The A-Dome structure was heroically saved from crumbling. The resilient effort to keep it standing was the measure of the country’s humble union when under attack: they fought to keep the symbol of horror present, untouched, as they do with forests and rocks, with sacred things, spirits and animals: with any fundamental essence of your being that you must not forget about.
You must remember that you are no one.
YOKO YES
Yoko Ogawa, author of the astonishing novel “Memory Police” wrote a piece in the “New York Times Magazine” ten years ago. She claimed that only 69 per cent of the residents of Hiroshima remembered the day, the month or the year of the attack.
AUGUST 6th 1945
It is a number that you read around here.
They don’t know the dates but they do have the buildings, they see the A-Bomb. It is a beautiful piece of architecture.
It also the building that was stricken first, annihilation falling from heaven, obliterating dreams and birds, plants and clocks, sidewalks and shores, pinnacles, memories, arms, legs, eyes, dust, ashes, silence…

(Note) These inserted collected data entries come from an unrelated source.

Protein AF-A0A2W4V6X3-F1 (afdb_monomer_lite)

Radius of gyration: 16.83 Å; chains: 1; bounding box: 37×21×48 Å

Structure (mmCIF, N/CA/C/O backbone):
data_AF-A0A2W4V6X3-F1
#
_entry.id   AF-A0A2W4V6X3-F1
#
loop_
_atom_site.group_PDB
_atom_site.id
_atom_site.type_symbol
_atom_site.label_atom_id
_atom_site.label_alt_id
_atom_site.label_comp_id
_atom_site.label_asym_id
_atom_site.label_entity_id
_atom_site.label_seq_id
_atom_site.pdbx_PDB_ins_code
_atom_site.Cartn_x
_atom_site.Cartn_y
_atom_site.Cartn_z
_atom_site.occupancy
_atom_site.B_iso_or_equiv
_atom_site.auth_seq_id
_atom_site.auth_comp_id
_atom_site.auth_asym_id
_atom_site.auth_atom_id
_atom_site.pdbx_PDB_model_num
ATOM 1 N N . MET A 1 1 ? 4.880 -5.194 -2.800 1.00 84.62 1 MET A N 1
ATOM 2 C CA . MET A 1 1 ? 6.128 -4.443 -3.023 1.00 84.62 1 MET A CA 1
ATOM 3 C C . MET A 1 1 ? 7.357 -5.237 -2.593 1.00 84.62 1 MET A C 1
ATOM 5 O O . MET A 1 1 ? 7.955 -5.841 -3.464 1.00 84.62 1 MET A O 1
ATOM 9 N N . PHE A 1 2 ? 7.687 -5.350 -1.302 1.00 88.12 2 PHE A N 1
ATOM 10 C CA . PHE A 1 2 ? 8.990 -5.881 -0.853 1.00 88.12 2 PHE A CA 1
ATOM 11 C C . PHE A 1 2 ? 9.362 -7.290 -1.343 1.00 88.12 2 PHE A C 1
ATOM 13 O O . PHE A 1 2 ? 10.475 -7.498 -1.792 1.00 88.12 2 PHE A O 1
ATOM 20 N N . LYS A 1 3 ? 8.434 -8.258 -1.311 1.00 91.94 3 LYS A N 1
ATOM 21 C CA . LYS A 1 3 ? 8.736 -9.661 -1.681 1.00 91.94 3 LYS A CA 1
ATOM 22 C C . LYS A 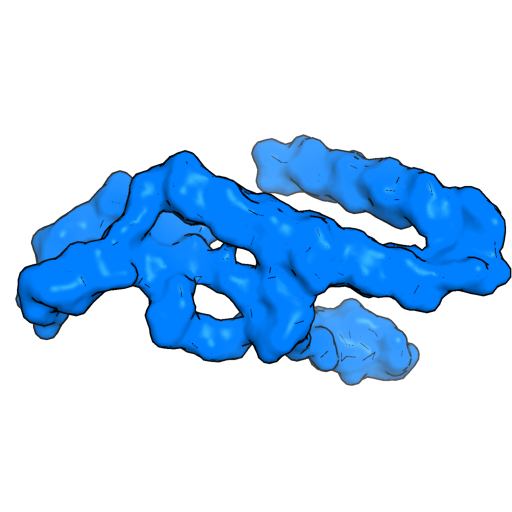1 3 ? 8.696 -9.958 -3.185 1.00 91.94 3 LYS A C 1
ATOM 24 O O . LYS A 1 3 ? 9.091 -11.036 -3.612 1.00 91.94 3 LYS A O 1
ATOM 29 N N . ARG A 1 4 ? 8.053 -9.093 -3.974 1.00 95.25 4 ARG A N 1
ATOM 30 C CA . ARG A 1 4 ? 7.642 -9.404 -5.361 1.00 95.25 4 ARG A CA 1
ATOM 31 C C . ARG A 1 4 ? 7.911 -8.263 -6.338 1.00 95.25 4 ARG A C 1
ATOM 33 O O . ARG A 1 4 ? 7.590 -8.411 -7.505 1.00 95.25 4 ARG A O 1
ATOM 40 N N . GLY A 1 5 ? 8.374 -7.106 -5.877 1.00 96.69 5 GLY A N 1
ATOM 41 C CA . GLY A 1 5 ? 8.543 -5.900 -6.688 1.00 96.69 5 GLY A CA 1
ATOM 42 C C . GLY A 1 5 ? 7.274 -5.337 -7.333 1.00 96.69 5 GLY A C 1
ATOM 43 O O . GLY A 1 5 ? 7.391 -4.487 -8.200 1.00 96.69 5 GLY A O 1
ATOM 44 N N . VAL A 1 6 ? 6.072 -5.785 -6.952 1.00 97.12 6 VAL A N 1
ATOM 45 C CA . VAL A 1 6 ? 4.804 -5.240 -7.472 1.00 97.12 6 VAL A CA 1
ATOM 46 C C . VAL A 1 6 ? 4.324 -4.101 -6.574 1.00 97.12 6 VAL A C 1
ATOM 48 O O . VAL A 1 6 ? 4.176 -4.284 -5.357 1.00 97.12 6 VAL A O 1
ATOM 51 N N . VAL A 1 7 ? 4.089 -2.939 -7.174 1.00 97.75 7 VAL A N 1
ATOM 52 C CA . VAL A 1 7 ? 3.608 -1.711 -6.538 1.00 97.75 7 VAL A CA 1
ATOM 53 C C . VAL A 1 7 ? 2.180 -1.465 -7.014 1.00 97.75 7 VAL A C 1
ATOM 55 O O . VAL A 1 7 ? 1.949 -1.111 -8.169 1.00 97.75 7 VAL A O 1
ATOM 58 N N . LEU A 1 8 ? 1.229 -1.673 -6.110 1.00 96.88 8 LEU A N 1
ATOM 59 C CA . LEU A 1 8 ? -0.185 -1.388 -6.338 1.00 96.88 8 LEU A CA 1
ATOM 60 C C . LEU A 1 8 ? -0.523 0.029 -5.863 1.00 96.88 8 LEU A C 1
ATOM 62 O O . LEU A 1 8 ? 0.266 0.661 -5.157 1.00 96.88 8 LEU A O 1
ATOM 66 N N . GLU A 1 9 ? -1.724 0.487 -6.199 1.00 96.75 9 GLU A N 1
ATOM 67 C CA . GLU A 1 9 ? -2.283 1.760 -5.748 1.00 96.75 9 GLU A CA 1
ATOM 68 C C . GLU A 1 9 ? -3.503 1.531 -4.837 1.00 96.75 9 GLU A C 1
ATOM 70 O O . GLU A 1 9 ? -4.644 1.650 -5.277 1.00 96.75 9 GLU A O 1
ATOM 75 N N . PRO A 1 10 ? -3.299 1.149 -3.563 1.00 96.75 10 PRO A N 1
ATOM 76 C CA . PRO A 1 10 ? -4.376 0.700 -2.680 1.00 96.75 10 PRO A CA 1
ATOM 77 C C . PRO A 1 10 ? -5.160 1.864 -2.045 1.00 96.75 10 PRO A C 1
ATOM 79 O O . PRO A 1 10 ? -5.435 1.847 -0.847 1.00 96.75 10 PRO A O 1
ATOM 82 N N . HIS A 1 11 ? -5.503 2.897 -2.817 1.00 97.19 11 HIS A N 1
ATOM 83 C CA . HIS A 1 11 ? -6.392 3.962 -2.346 1.00 97.19 11 HIS A CA 1
ATOM 84 C C . HIS A 1 11 ? -7.842 3.458 -2.242 1.00 97.19 11 HIS A C 1
ATOM 86 O O . HIS A 1 11 ? -8.165 2.381 -2.759 1.00 97.19 11 HIS A O 1
ATOM 92 N N . LEU A 1 12 ? -8.742 4.235 -1.626 1.00 95.88 12 LEU A N 1
ATOM 93 C CA . LEU A 1 12 ? -10.133 3.809 -1.386 1.00 95.88 12 LEU A CA 1
ATOM 94 C C . LEU A 1 12 ? -10.827 3.320 -2.656 1.00 95.88 12 LEU A C 1
ATOM 96 O O . LEU A 1 12 ? -11.359 2.217 -2.696 1.00 95.88 12 LEU A O 1
ATOM 100 N N . GLN A 1 13 ? -10.746 4.099 -3.737 1.00 96.50 13 GLN A N 1
ATOM 101 C CA . GLN A 1 13 ? -11.428 3.760 -4.986 1.00 96.50 13 GLN A CA 1
ATOM 102 C C . GLN A 1 13 ? -10.879 2.489 -5.664 1.00 96.50 13 GLN A C 1
ATOM 104 O O . GLN A 1 13 ? -11.608 1.882 -6.441 1.00 96.50 13 GLN A O 1
ATOM 109 N N . ASN A 1 14 ? -9.670 2.023 -5.336 1.00 97.31 14 ASN A N 1
ATOM 110 C CA . ASN A 1 14 ? -9.079 0.796 -5.882 1.00 97.31 14 ASN A CA 1
ATOM 111 C C . ASN A 1 14 ? -9.115 -0.370 -4.889 1.00 97.31 14 ASN A C 1
ATOM 113 O O . ASN A 1 14 ? -8.586 -1.440 -5.185 1.00 97.31 14 ASN A O 1
ATOM 117 N N . THR A 1 15 ? -9.786 -0.195 -3.748 1.00 96.88 15 THR A N 1
ATOM 118 C CA . THR A 1 15 ? -9.898 -1.195 -2.686 1.00 96.88 15 THR A CA 1
ATOM 119 C C . THR A 1 15 ? -11.355 -1.600 -2.498 1.00 96.88 15 THR A C 1
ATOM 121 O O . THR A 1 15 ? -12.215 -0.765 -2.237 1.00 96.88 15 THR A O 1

This is the end of reparation, hope, potential, virtue, empathy or solidarity, the burnt down landmarks forming a bubble of unspeakable despair, crying out very quietly and yet so loud, that the sky was once black and that now is blue —and there is nothing you can do except remembering.
WATER OR SHAME
No matter how many vending machines you’d find you know there is no liquid capable of satiating this evil thirst. You sit down and you breath, shut your eyes, cancel your voice, until you start quietly mumbling your condolences to something that will always be greater than you, a radiation still shining at inversely proportional speed to that of the Oppenheimer device: the non-written, the half-formed, the unsaid, the endless legacy of all the voiceless lives eradicated like dust in the brink of an eye.
You sit down and you are the old man splayed on a bench, defeated, humbled, insufficient, and yet unscathed. You know you are nothing, and somehow you also know that you belong, that you are one of them, the victim and the hammer, the flower and the axe, dignity falling at deafening speed upon consciousness: the shame of being human will never be greater.
AFTERLIFE
Walking is grotesque, thinking a stressful privilege, and moving becomes awkward —let alone taking photos or speaking.
You still have ten fingers and two eyes, so you learn how to make a crane origami at the Children Memorial. And then you walk down a spiral staircase into the victim’s memorial. There are many digital pads listing all the names.
I press the face of a namesake. On August 6th 1945 she was 17 years old. She was late to pick up her only son, and she hurried downtown. It was the last time she ran; the last day she was MUM.
I read a few more biographies and I’m clueless, numbed and emotional. I get out and walk the grounds, sitting by the flame of Peace, steadily and quietly burning since that day.
There is nothing more dangerous than a human being. History repeats itself because we are not brilliant enough to remember forever. Are we just tiny particles looking for belonging, perhaps a home, before disappearing in this fleshy shape?
I’m late for Aikido and I have no appetite for dessert, starters or main courses, when I stumble upon a kiosk and see Ralph Lauren’s face in the cover of a magazine. The headline reads:
“The absolved murderer is back for retrial.”
I stop by a bush.
The cute puke comes out like the slight unbalance of a dazed supermodel.